Komitmen melawan rasisme dalam kehidupan sehari-hari di sekolah

Kelompok "Sekolah tanpa Rasisme - Sekolah dengan Keberanian", yang didukung oleh guru Ralf Uhlenbrock dan Daniel Kampmann, secara teratur menyelenggarakan proyek dan kegiatan tentang topik-topik ini. Dalam beberapa bulan terakhir, program ini telah mencakup beberapa proyek kunjungan dan peringatan: misalnya, para siswa mengunjungi sinagog di Enschede, belajar tentang komunitas Ortodoks Suriah, dan terlibat dalam pembersihan batu-batu di Gronau untuk mengenang para korban Sosialisme Nasional.

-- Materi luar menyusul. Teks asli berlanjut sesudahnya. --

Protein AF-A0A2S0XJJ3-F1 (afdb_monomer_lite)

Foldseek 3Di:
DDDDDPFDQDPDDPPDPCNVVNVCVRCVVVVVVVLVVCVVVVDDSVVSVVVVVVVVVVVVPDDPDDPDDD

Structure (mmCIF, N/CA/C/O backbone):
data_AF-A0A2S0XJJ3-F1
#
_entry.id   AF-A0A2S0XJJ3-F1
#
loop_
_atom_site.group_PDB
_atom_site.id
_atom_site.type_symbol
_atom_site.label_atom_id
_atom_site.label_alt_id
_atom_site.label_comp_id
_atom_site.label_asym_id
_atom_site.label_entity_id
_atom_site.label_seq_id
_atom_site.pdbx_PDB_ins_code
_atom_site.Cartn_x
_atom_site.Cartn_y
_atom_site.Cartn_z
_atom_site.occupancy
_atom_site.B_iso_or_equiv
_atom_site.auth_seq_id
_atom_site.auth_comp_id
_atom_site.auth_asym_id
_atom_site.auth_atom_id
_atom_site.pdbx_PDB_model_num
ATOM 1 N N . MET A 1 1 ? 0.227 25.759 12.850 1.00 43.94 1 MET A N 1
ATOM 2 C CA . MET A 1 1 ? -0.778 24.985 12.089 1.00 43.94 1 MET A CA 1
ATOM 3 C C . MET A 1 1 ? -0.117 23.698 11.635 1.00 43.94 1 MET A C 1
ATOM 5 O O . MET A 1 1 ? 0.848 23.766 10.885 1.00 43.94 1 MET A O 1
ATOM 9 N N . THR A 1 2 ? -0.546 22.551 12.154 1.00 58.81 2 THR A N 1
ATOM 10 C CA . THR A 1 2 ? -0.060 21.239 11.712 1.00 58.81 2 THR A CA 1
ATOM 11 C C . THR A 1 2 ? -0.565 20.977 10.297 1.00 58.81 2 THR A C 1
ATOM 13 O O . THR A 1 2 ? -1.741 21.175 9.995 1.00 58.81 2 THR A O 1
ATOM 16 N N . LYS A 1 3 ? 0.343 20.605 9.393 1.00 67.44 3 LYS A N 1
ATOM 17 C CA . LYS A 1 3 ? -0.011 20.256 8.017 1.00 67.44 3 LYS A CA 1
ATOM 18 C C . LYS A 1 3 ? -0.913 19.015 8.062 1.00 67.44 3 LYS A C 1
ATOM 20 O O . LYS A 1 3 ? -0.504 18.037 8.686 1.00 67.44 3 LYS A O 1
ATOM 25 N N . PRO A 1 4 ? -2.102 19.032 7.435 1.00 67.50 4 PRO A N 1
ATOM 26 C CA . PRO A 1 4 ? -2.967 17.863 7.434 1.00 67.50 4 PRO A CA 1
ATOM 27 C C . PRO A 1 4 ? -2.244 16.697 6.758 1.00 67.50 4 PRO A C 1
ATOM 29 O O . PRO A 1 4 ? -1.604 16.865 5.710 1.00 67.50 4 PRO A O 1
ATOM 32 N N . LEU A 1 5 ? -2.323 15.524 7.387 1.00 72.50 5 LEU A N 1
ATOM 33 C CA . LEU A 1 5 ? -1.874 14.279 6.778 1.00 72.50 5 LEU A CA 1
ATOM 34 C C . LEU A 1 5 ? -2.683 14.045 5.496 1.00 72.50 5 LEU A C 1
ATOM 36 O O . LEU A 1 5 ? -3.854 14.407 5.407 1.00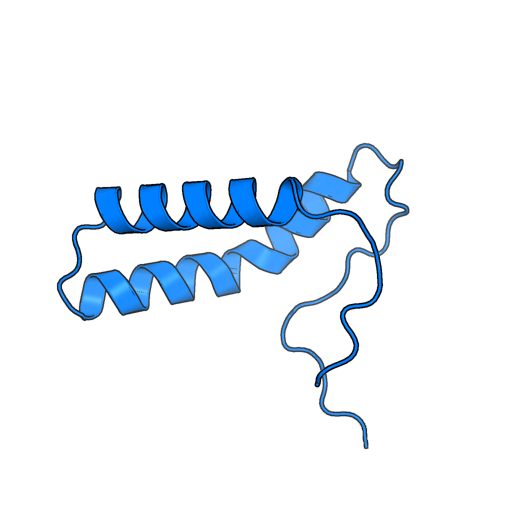 72.50 5 LEU A O 1
ATOM 40 N N . ARG A 1 6 ? -2.038 13.479 4.471 1.00 81.44 6 ARG A N 1
ATOM 41 C CA . ARG A 1 6 ? -2.688 13.186 3.179 1.00 81.44 6 ARG A CA 1
ATOM 42 C C . ARG A 1 6 ? -3.448 11.857 3.169 1.00 81.44 6 ARG A C 1
ATOM 44 O O . ARG A 1 6 ? -4.109 11.566 2.180 1.00 81.44 6 ARG A O 1
ATOM 51 N N . ILE A 1 7 ? -3.317 11.068 4.232 1.00 88.38 7 ILE A N 1
ATOM 52 C CA . ILE A 1 7 ? -3.988 9.784 4.427 1.00 88.38 7 ILE A CA 1
ATOM 53 C C . ILE A 1 7 ? -4.807 9.906 5.708 1.00 88.38 7 ILE A C 1
ATOM 55 O O . ILE A 1 7 ? -4.301 10.396 6.720 1.00 88.38 7 ILE A O 1
ATOM 59 N N . ASN A 1 8 ? -6.068 9.491 5.638 1.00 86.50 8 ASN A N 1
ATOM 60 C CA . ASN A 1 8 ? -6.952 9.455 6.794 1.00 86.50 8 ASN A CA 1
ATOM 61 C C . ASN A 1 8 ? -6.609 8.230 7.645 1.00 86.50 8 ASN A C 1
ATOM 63 O O . ASN A 1 8 ? -6.407 7.147 7.103 1.00 86.50 8 ASN A O 1
ATOM 67 N N . SER A 1 9 ? -6.544 8.389 8.964 1.00 89.31 9 SER A N 1
ATOM 68 C CA . SER A 1 9 ? -6.424 7.243 9.863 1.00 89.31 9 SER A CA 1
ATOM 69 C C . SER A 1 9 ? -7.742 6.459 9.911 1.00 89.31 9 SER A C 1
ATOM 71 O O . SER A 1 9 ? -8.806 7.072 9.764 1.00 89.31 9 SER A O 1
ATOM 73 N N . PRO A 1 10 ? -7.701 5.140 10.171 1.00 93.00 10 PRO A N 1
ATOM 74 C CA . PRO A 1 10 ? -8.881 4.397 10.600 1.00 93.00 10 PRO A CA 1
ATOM 75 C C . PRO A 1 10 ? -9.531 5.049 11.825 1.00 93.00 10 PRO A C 1
ATOM 77 O O . PRO A 1 10 ? -8.862 5.728 12.609 1.00 93.00 10 PRO A O 1
ATOM 80 N N . THR A 1 11 ? -10.835 4.843 11.989 1.00 93.44 11 THR A N 1
ATOM 81 C CA . THR A 1 11 ? -11.595 5.309 13.161 1.00 93.44 11 THR A CA 1
ATOM 82 C C . THR A 1 11 ? -11.905 4.192 14.152 1.00 93.44 11 THR A C 1
ATOM 84 O O . THR A 1 11 ? -12.470 4.470 15.205 1.00 93.44 11 THR A O 1
ATOM 87 N N . LEU A 1 12 ? -11.616 2.942 13.786 1.00 94.00 12 LEU A N 1
ATOM 88 C CA . LEU A 1 12 ? -11.831 1.756 14.612 1.00 94.00 12 LEU A CA 1
ATOM 89 C C . LEU A 1 12 ? -10.574 1.412 15.413 1.00 94.00 12 LEU A C 1
ATOM 91 O O . LEU A 1 12 ? -9.475 1.846 15.065 1.00 94.00 12 LEU A O 1
ATOM 95 N N . GLU A 1 13 ? -10.751 0.604 16.454 1.00 94.88 13 GLU A N 1
ATOM 96 C CA . GLU A 1 13 ? -9.641 0.021 17.209 1.00 94.88 13 GLU A CA 1
ATOM 97 C C . GLU A 1 13 ? -8.969 -1.110 16.406 1.00 94.88 13 GLU A C 1
ATOM 99 O O . GLU A 1 13 ? -9.650 -1.775 15.618 1.00 94.88 13 GLU A O 1
ATOM 104 N N . PRO A 1 14 ? -7.659 -1.364 16.586 1.00 94.31 14 PRO A N 1
ATOM 105 C CA . PRO A 1 14 ? -6.928 -2.395 15.842 1.00 94.31 14 PRO A CA 1
ATOM 106 C C . PRO A 1 14 ? -7.484 -3.821 15.967 1.00 94.31 14 PRO A C 1
ATOM 108 O O . PRO A 1 14 ? -7.279 -4.635 15.068 1.00 94.31 14 PRO A O 1
ATOM 111 N N . GLU A 1 15 ? -8.170 -4.145 17.066 1.00 95.56 15 GLU A N 1
ATOM 112 C CA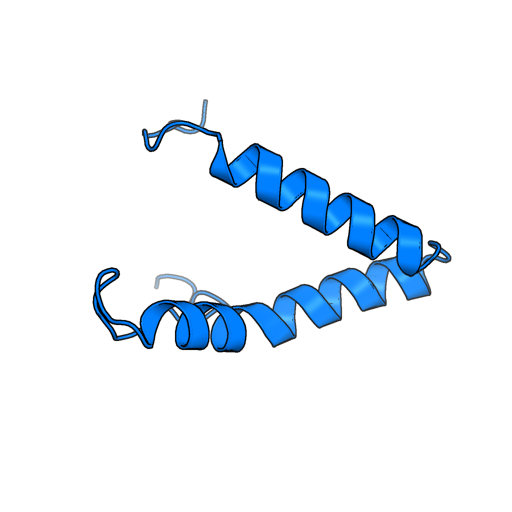 . GLU A 1 15 ? -8.782 -5.458 17.299 1.00 95.56 15 GLU A CA 1
ATOM 113 C C . GLU A 1 15 ? -10.097 -5.655 16.529 1.00 95.56 15 GLU A C 1
ATOM 115 O O . GLU A 1 15 ? -10.614 -6.775 16.467 1.00 95.56 15 GLU A O 1
ATOM 120 N N . ASP A 1 16 ? -10.655 -4.588 15.951 1.00 96.81 16 ASP A N 1
ATOM 121 C CA . ASP A 1 16 ? -11.878 -4.658 15.163 1.00 96.81 16 ASP A CA 1
ATOM 122 C C . ASP A 1 16 ? -11.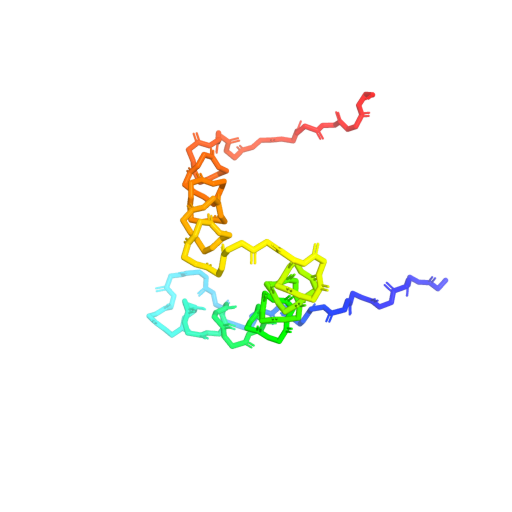630 -5.398 13.836 1.00 96.81 16 ASP A C 1
ATOM 124 O O . ASP A 1 16 ? -10.684 -5.113 13.096 1.00 96.81 16 ASP A O 1
ATOM 128 N N . GLY A 1 17 ? -12.512 -6.344 13.497 1.00 93.94 17 GLY A N 1
ATOM 129 C CA . GLY A 1 17 ? -12.412 -7.123 12.260 1.00 93.94 17 GLY A CA 1
ATOM 130 C C . GLY A 1 17 ? -12.485 -6.276 10.982 1.00 93.94 17 GLY A C 1
ATOM 131 O O . GLY A 1 17 ? -11.983 -6.700 9.941 1.00 93.94 17 GLY A O 1
ATOM 132 N N . GLU A 1 18 ? -13.065 -5.075 11.046 1.00 96.62 18 GLU A N 1
ATOM 133 C CA . GLU A 1 18 ? -13.142 -4.127 9.930 1.00 96.62 18 GLU A CA 1
ATOM 134 C C . GLU A 1 18 ? -11.954 -3.153 9.873 1.00 96.62 18 GLU A C 1
ATOM 136 O O . GLU A 1 18 ? -11.794 -2.433 8.881 1.00 96.62 18 GLU A O 1
ATOM 141 N N . TYR A 1 19 ? -11.074 -3.141 10.881 1.00 95.81 19 TYR A N 1
ATOM 142 C CA . TYR A 1 19 ? -9.924 -2.233 10.939 1.00 95.81 19 TYR A CA 1
ATOM 143 C C . TYR A 1 19 ? -9.029 -2.360 9.701 1.00 95.81 19 TYR A C 1
ATOM 145 O O . TYR A 1 19 ? -8.671 -1.367 9.060 1.00 95.81 19 TYR A O 1
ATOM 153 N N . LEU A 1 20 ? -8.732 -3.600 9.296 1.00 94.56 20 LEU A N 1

Kelompok ini juga mendiskusikan bagaimana menghadapi media sosial. Bersama-sama, para siswa menganalisis meme rasis dan video pendek dari internet, misalnya, dan mendiskusikan cara kerja konten semacam itu - dan bagaimana cara menangkalnya secara kritis.

Rencana aksi bersama lebih lanjut
Pertemuan dengan "Nenek-nenek melawan hak" tidak akan menjadi acara yang hanya berlangsung sekali. Kedua kelompok ini ingin melanjutkan kolaborasi mereka dan telah merencanakan kegiatan bersama lebih lanjut. Kesempatan pertama untuk melakukan hal tersebut adalah di Festival Jazz Minggu pada 3 Mei, di mana para siswi dan warga lanjut usia akan diwakili dengan stan informasi di pusat kota Gronau.
Pertemuan di Café Grenzenlos telah membuktikannya: Ketika generasi yang berbeda mulai berbicara satu sama lain, lebih dari sekadar pertukaran terjadi - komitmen bersama untuk masyarakat yang terbuka, demokratis, dan beragam tumbuh.